Rapidly aging populations are the biggest concern for policy makers immersed in this issue, with countries such as Nicaragua, Mexico and Chile projected to see rates of aging that are up to three times those of some European nations.
While there are currently nearly 50 million people in the region 65 years or older, that number is forecast to quadruple to 200 million by 2065.
“The problem is that no system is thinking about that rapid aging. Reforms are needed and they’re trying to make adjustments, but they’re not being carried out quickly enough,” Mariano Bosch, principal economist and pensions coordinator at the Inter-American Development Bank’s Labor Market and Social Security Unit, told EFE.
DETONATOR OF SOCIAL UNREST
With many countries of the region virtually stagnant economically and on the cusp of a so-called “demographic winter,” demonstrations both in favor and against pension reform have spread throughout the region.
In Nicaragua, that issue triggered a socio-political crisis that has left hundreds dead since April 2018.
A controversial overhaul measure in that Central American country that raised contributions for employees and workers while reducing the benefits of new pensions by up to 30 percent was relaunched early this year despite the crisis, further ratcheting up opposition to the reform plan.
In the case of current massive unrest in Chile, one of the key demands of protesters is an overhaul of the country’s system of mandatory individual retirement accounts – also called capitalization – that was installed during Gen. Augusto Pinochet’s 1973-1990 dictatorship.
The Chilean population complains that pension fund management companies make enormous profits through their investments in the financial markets but that this money does not trickle down to retirees in the form of adequate pension payouts.
In Brazil, rightist President Jair Bolsonaro’s flagship project to shore up public finances and boost economic growth also has sparked opposition.
The initiative, which encompasses nearly all workers in both the public and private sectors, recently received congressional approval and is to be signed into law soon by Bolsonaro, imposes a mandatory minimum retirement age of 65 for men and 62 for women.
Under the previous rules, many Brazilians were able to retire with a full pension in their 50s.
THE PLIGHT OF RETIREES
The situation of retirees is most acute in Venezuela and Argentina, which are mired in deep recessions and have sky-high inflation rates that have eroded purchasing power.
There are 4.5 million pensioners in Venezuela and they all receive on a monthly basis the equivalent of one legal minimum salary: 150,000 bolivars or $6.90.
In Argentina, retirees are among those hardest hit by that nation’s severe crisis, with the average pension payout in October amounting to just 13,437 pesos (around $218) while the price of the basket of basic goods is more than double – 37,815 pesos ($595.50).
In Mexico, it is estimated that 80,000 Mexicans will reach retirement age in 2022 but that seven out 10 will not have accumulated the 1,250 weeks of contributions necessary to access a minimum guaranteed pension.

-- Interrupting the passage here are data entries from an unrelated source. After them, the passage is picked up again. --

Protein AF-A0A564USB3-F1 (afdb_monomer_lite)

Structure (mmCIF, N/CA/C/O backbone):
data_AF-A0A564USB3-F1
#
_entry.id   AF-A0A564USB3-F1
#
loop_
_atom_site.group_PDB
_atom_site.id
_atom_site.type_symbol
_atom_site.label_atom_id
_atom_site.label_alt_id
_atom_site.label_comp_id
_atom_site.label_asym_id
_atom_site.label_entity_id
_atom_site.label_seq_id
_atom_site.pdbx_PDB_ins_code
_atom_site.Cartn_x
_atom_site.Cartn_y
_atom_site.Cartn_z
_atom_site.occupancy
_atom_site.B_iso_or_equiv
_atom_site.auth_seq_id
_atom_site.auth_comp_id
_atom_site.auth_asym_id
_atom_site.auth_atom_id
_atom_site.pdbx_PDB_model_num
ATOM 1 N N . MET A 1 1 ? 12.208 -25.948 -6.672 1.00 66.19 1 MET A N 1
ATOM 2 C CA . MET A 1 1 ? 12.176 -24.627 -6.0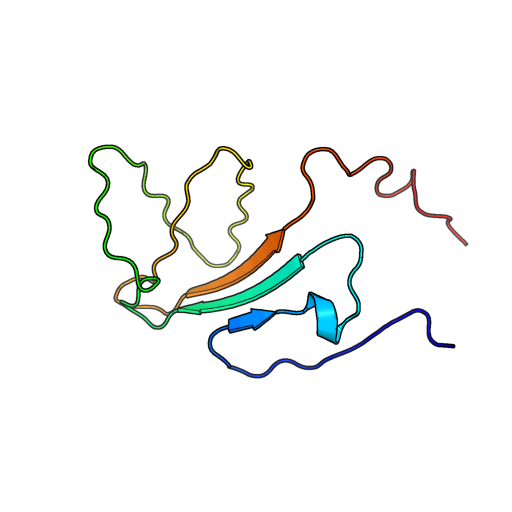08 1.00 66.19 1 MET A CA 1
ATOM 3 C C . MET A 1 1 ? 10.852 -23.985 -6.390 1.00 66.19 1 MET A C 1
ATOM 5 O O . MET A 1 1 ? 10.455 -24.152 -7.537 1.00 66.19 1 MET A O 1
ATOM 9 N N . ALA A 1 2 ? 10.108 -23.407 -5.448 1.00 84.88 2 ALA A N 1
ATOM 10 C CA . ALA A 1 2 ? 8.813 -22.805 -5.763 1.00 84.88 2 ALA A CA 1
ATOM 11 C C . ALA A 1 2 ? 9.029 -21.413 -6.371 1.00 84.88 2 ALA A C 1
ATOM 13 O O . ALA A 1 2 ? 9.826 -20.643 -5.847 1.00 84.88 2 ALA A O 1
ATOM 14 N N . ASN A 1 3 ? 8.302 -21.089 -7.439 1.00 91.81 3 ASN A N 1
ATOM 15 C CA . ASN A 1 3 ? 8.333 -19.763 -8.070 1.00 91.81 3 ASN A CA 1
ATOM 16 C C . ASN A 1 3 ? 7.301 -18.808 -7.438 1.00 91.81 3 ASN A C 1
ATOM 18 O O . ASN A 1 3 ? 6.815 -17.893 -8.092 1.00 91.81 3 ASN A O 1
ATOM 22 N N . TYR A 1 4 ? 6.901 -19.069 -6.190 1.00 93.69 4 TYR A N 1
ATOM 23 C CA . TYR A 1 4 ? 5.924 -18.271 -5.460 1.00 93.69 4 TYR A CA 1
ATOM 24 C C . TYR A 1 4 ? 6.188 -18.335 -3.953 1.00 93.69 4 TYR A C 1
ATOM 26 O O . TYR A 1 4 ? 6.676 -19.342 -3.436 1.00 93.69 4 TYR A O 1
ATOM 34 N N . ALA A 1 5 ? 5.797 -17.272 -3.254 1.00 94.06 5 ALA A N 1
ATOM 35 C CA . ALA A 1 5 ? 5.679 -17.226 -1.803 1.00 94.06 5 ALA A CA 1
ATOM 36 C C . ALA A 1 5 ? 4.213 -16.964 -1.434 1.00 94.06 5 ALA A C 1
ATOM 38 O O . ALA A 1 5 ? 3.487 -16.285 -2.161 1.00 94.06 5 ALA A O 1
ATOM 39 N N . LYS A 1 6 ? 3.756 -17.519 -0.310 1.00 94.56 6 LYS A N 1
ATOM 40 C CA . LYS A 1 6 ? 2.408 -17.291 0.220 1.00 94.56 6 LYS A CA 1
ATOM 41 C C . LYS A 1 6 ? 2.502 -17.069 1.720 1.00 94.56 6 LYS A C 1
ATOM 43 O O . LYS A 1 6 ? 3.121 -17.864 2.417 1.00 94.56 6 LYS A O 1
ATOM 48 N N . THR A 1 7 ? 1.818 -16.039 2.200 1.00 93.62 7 THR A N 1
ATOM 49 C CA . THR A 1 7 ? 1.644 -15.768 3.628 1.00 93.62 7 THR A CA 1
ATOM 50 C C . THR A 1 7 ? 0.167 -15.547 3.948 1.00 93.62 7 THR A C 1
ATOM 52 O O . THR A 1 7 ? -0.639 -15.287 3.050 1.00 93.62 7 THR A O 1
ATOM 55 N N . ASN A 1 8 ? -0.201 -15.687 5.217 1.00 92.06 8 ASN A N 1
ATOM 56 C CA . ASN A 1 8 ? -1.492 -15.260 5.738 1.00 92.06 8 ASN A CA 1
ATOM 57 C C . ASN A 1 8 ? -1.238 -14.138 6.740 1.00 92.06 8 ASN A C 1
ATOM 59 O O . ASN A 1 8 ? -0.342 -14.242 7.572 1.00 92.06 8 ASN A O 1
ATOM 63 N N . ILE A 1 9 ? -2.019 -13.073 6.632 1.00 86.12 9 ILE A N 1
ATOM 64 C CA . ILE A 1 9 ? -1.922 -11.921 7.520 1.00 86.12 9 ILE A CA 1
ATOM 65 C C . ILE A 1 9 ? -3.076 -11.950 8.519 1.00 86.12 9 ILE A C 1
ATOM 67 O O . ILE A 1 9 ? -4.206 -12.297 8.166 1.00 86.12 9 ILE A O 1
ATOM 71 N N . GLY A 1 10 ? -2.778 -11.582 9.762 1.00 81.44 10 GLY A N 1
ATOM 72 C CA . GLY A 1 10 ? -3.779 -11.386 10.803 1.00 81.44 10 GLY A CA 1
ATOM 73 C C . GLY A 1 10 ? -4.444 -10.009 10.734 1.00 81.44 10 GLY A C 1
ATOM 74 O O . GLY A 1 10 ? -4.239 -9.230 9.806 1.00 81.44 10 GLY A O 1
ATOM 75 N N . ASN A 1 11 ? -5.224 -9.691 11.767 1.00 73.25 11 ASN A N 1
ATOM 76 C CA . ASN A 1 11 ? -5.888 -8.394 11.943 1.00 73.25 11 ASN A CA 1
ATOM 77 C C . ASN A 1 11 ? -5.017 -7.430 12.774 1.00 73.25 11 ASN A C 1
ATOM 79 O O . ASN A 1 11 ? -5.488 -6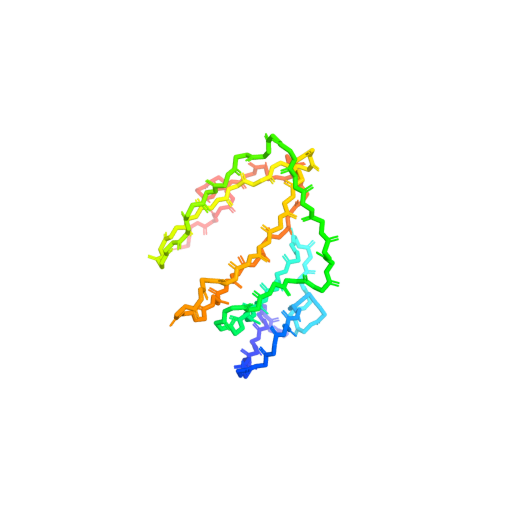.830 13.741 1.00 73.25 11 ASN A O 1
ATOM 83 N N . GLU A 1 12 ? -3.723 -7.369 12.460 1.00 76.81 12 GLU A N 1
ATOM 84 C CA . GLU A 1 12 ? -2.744 -6.545 13.178 1.00 76.81 12 GLU A CA 1
ATOM 85 C C . GLU A 1 12 ? -2.728 -5.103 12.642 1.00 76.81 12 GLU A C 1
ATOM 87 O O . GLU A 1 12 ? -3.252 -4.816 11.567 1.00 76.81 12 GLU A O 1
ATOM 92 N N . GLY A 1 13 ? -2.150 -4.168 13.406 1.00 79.19 13 GLY A N 1
ATOM 93 C CA . GLY A 1 13 ? -2.190 -2.736 13.082 1.00 79.19 13 GLY A CA 1
ATOM 94 C C . GLY A 1 13 ? -1.465 -2.361 11.784 1.00 79.19 13 GLY A C 1
ATOM 95 O O . GLY A 1 13 ? -2.025 -1.661 10.942 1.00 79.19 13 GLY A O 1
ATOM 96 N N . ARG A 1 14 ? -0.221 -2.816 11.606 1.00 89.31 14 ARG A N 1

That concern is also pressing in the Dominican Republic, where people need to have made at least 30 years of contributions and be a minimum age of 60 years old to qualify for old-age pension benefits.
The International Labour Organization has calculated that more than half of older persons in Latin America do not receive a pension from a contributory system and are therefore forced to remain active in the labor market.

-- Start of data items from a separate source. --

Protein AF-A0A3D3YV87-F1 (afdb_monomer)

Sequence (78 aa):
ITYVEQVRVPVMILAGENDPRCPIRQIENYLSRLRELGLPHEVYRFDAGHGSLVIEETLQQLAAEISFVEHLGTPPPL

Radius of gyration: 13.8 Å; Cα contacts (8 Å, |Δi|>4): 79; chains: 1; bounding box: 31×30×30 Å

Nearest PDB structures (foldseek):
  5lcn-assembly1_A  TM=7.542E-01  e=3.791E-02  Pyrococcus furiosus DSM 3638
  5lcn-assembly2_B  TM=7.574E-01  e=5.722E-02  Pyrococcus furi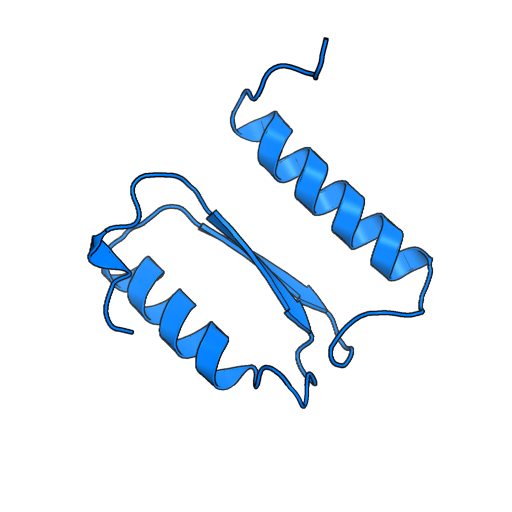osus DSM 3638
  3cn7-assembly3_C  TM=7.709E-01  e=1.217E-01  Pseudomonas aeruginosa
  1aur-assembly1_B  TM=6.973E-01  e=1.137E-01  Pseudomonas fluorescens
  2h1i-assembly1_A  TM=6.816E-01  e=1.217E-01  Bacillus cereus ATCC 14579

Structure (mmCIF, N/CA/C/O backbone):
data_AF-A0A3D3YV87-F1
#
_entry.id   AF-A0A3D3YV87-F1
#
loop_
_atom_site.group_PDB
_atom_site.id
_atom_site.type_symbol
_atom_site.label_atom_id
_atom_site.label_alt_id
_atom_site.label_comp_id
_atom_site.label_asym_id
_atom_site.label_entity_id
_atom_site.label_seq_id
_atom_site.pdbx_PDB_ins_code
_atom_site.Cartn_x
_atom_site.Cartn_y
_atom_site.Cartn_z
_atom_site.occupancy
_atom_site.B_iso_or_equiv
_atom_site.auth_seq_id
_atom_site.auth_comp_id
_atom_site.auth_asym_id
_atom_site.auth_atom_id
_atom_site.pdbx_PDB_model_num
ATOM 1 N N . ILE A 1 1 ? -7.248 -13.691 3.082 1.00 90.25 1 ILE A N 1
ATOM 2 C CA . ILE A 1 1 ? -6.511 -12.669 3.859 1.00 90.25 1 ILE A CA 1
ATOM 3 C C . ILE A 1 1 ? -6.901 -12.831 5.323 1.00 90.25 1 ILE A C 1
ATOM 5 O O . ILE A 1 1 ? -8.049 -12.576 5.649 1.00 90.25 1 ILE A O 1
ATOM 9 N N . THR A 1 2 ? -5.999 -13.324 6.170 1.00 94.38 2 THR A N 1
ATOM 10 C CA . THR A 1 2 ? -6.375 -13.915 7.472 1.00 94.38 2 THR A CA 1
ATOM 11 C C . THR A 1 2 ? -6.538 -12.905 8.616 1.00 94.38 2 THR A C 1
ATOM 13 O O . THR A 1 2 ? -7.372 -13.124 9.482 1.00 94.38 2 THR A O 1
ATOM 16 N N . TYR A 1 3 ? -5.787 -11.794 8.623 1.00 96.38 3 TYR A N 1
ATOM 17 C CA . TYR A 1 3 ? -5.714 -10.872 9.778 1.00 96.38 3 TYR A CA 1
ATOM 18 C C . TYR A 1 3 ? -6.048 -9.409 9.467 1.00 96.38 3 TYR A C 1
ATOM 20 O O . TYR A 1 3 ? -5.852 -8.536 10.301 1.00 96.38 3 TYR A O 1
ATOM 28 N N . VAL A 1 4 ? -6.564 -9.118 8.277 1.00 97.56 4 VAL A N 1
ATOM 29 C CA . VAL A 1 4 ? -6.936 -7.752 7.850 1.00 97.56 4 VAL A CA 1
ATOM 30 C C . VAL A 1 4 ? -7.932 -7.055 8.773 1.00 97.56 4 VAL A C 1
ATOM 32 O O . VAL A 1 4 ? -7.860 -5.848 8.941 1.00 97.56 4 VAL A O 1
ATOM 35 N N . GLU A 1 5 ? -8.802 -7.809 9.442 1.00 97.06 5 GLU A N 1
ATOM 36 C CA . GLU A 1 5 ? -9.740 -7.273 10.437 1.00 97.06 5 GLU A CA 1
ATOM 37 C C . GLU A 1 5 ? -9.038 -6.698 11.675 1.00 97.06 5 GLU A C 1
ATOM 39 O O . GLU A 1 5 ? -9.647 -5.975 12.456 1.00 97.06 5 GLU A O 1
ATOM 44 N N . GLN A 1 6 ? -7.754 -7.006 11.866 1.00 97.75 6 GLN A N 1
ATOM 45 C CA . GLN A 1 6 ? -6.948 -6.480 12.964 1.00 97.75 6 GLN A CA 1
ATOM 46 C C . GLN A 1 6 ? -6.219 -5.178 12.602 1.00 97.75 6 GLN A C 1
ATOM 48 O O . GLN A 1 6 ? -5.540 -4.624 13.464 1.00 97.75 6 GLN A O 1
ATOM 53 N N . VAL A 1 7 ? -6.340 -4.672 11.368 1.00 97.69 7 VAL A N 1
ATOM 54 C CA . VAL A 1 7 ? -5.771 -3.376 10.966 1.00 97.69 7 VAL A CA 1
ATOM 55 C C . VAL A 1 7 ? -6.559 -2.254 11.642 1.00 97.69 7 VAL A C 1
ATOM 57 O O . VAL A 1 7 ? -7.773 -2.160 11.493 1.00 97.69 7 VAL A O 1
ATOM 60 N N . ARG A 1 8 ? -5.866 -1.405 12.411 1.00 96.69 8 ARG A N 1
ATOM 61 C CA . ARG A 1 8 ? -6.481 -0.335 13.229 1.00 96.69 8 ARG A CA 1
ATOM 62 C C . ARG A 1 8 ? -6.092 1.078 12.811 1.00 96.69 8 ARG A C 1
ATOM 64 O O . ARG A 1 8 ? -6.540 2.037 13.429 1.00 96.69 8 ARG A O 1
ATOM 71 N N . VAL A 1 9 ? -5.226 1.198 11.815 1.00 95.75 9 VAL A N 1
ATOM 72 C CA . VAL A 1 9 ? -4.655 2.463 11.353 1.00 95.75 9 VAL A CA 1
ATOM 73 C C . VAL A 1 9 ? -4.772 2.543 9.833 1.00 95.75 9 VAL A C 1
ATOM 75 O O . VAL A 1 9 ? -4.854 1.489 9.194 1.00 95.75 9 VAL A O 1
ATOM 78 N N . PRO A 1 10 ? -4.777 3.751 9.246 1.00 97.25 10 PRO A N 1
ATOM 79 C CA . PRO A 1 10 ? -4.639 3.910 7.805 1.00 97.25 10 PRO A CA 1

Bosch said urgent reforms to pension systems are needed to correct this problem, noting that many workers do not meet years of contribution requirements because they were either unemployed at a particular time or were among the roughly 140 million people across the region forced to work in the informal sector.
PENSION REFORM IS ESSENTIAL
Much of the region has implemented distribution systems in which retirees’ pensions are funded by the contributions of the current workforce, while others have adopted a system of individual capitalization managed by private companies.
But no matter the model all countries must make corrections in response to the demographic pressure; failure to do so “will make the systems more costly for the state,” Bosch said.
“Here we have a call to action. The longer they take, the tougher the adjustments will be,” he added.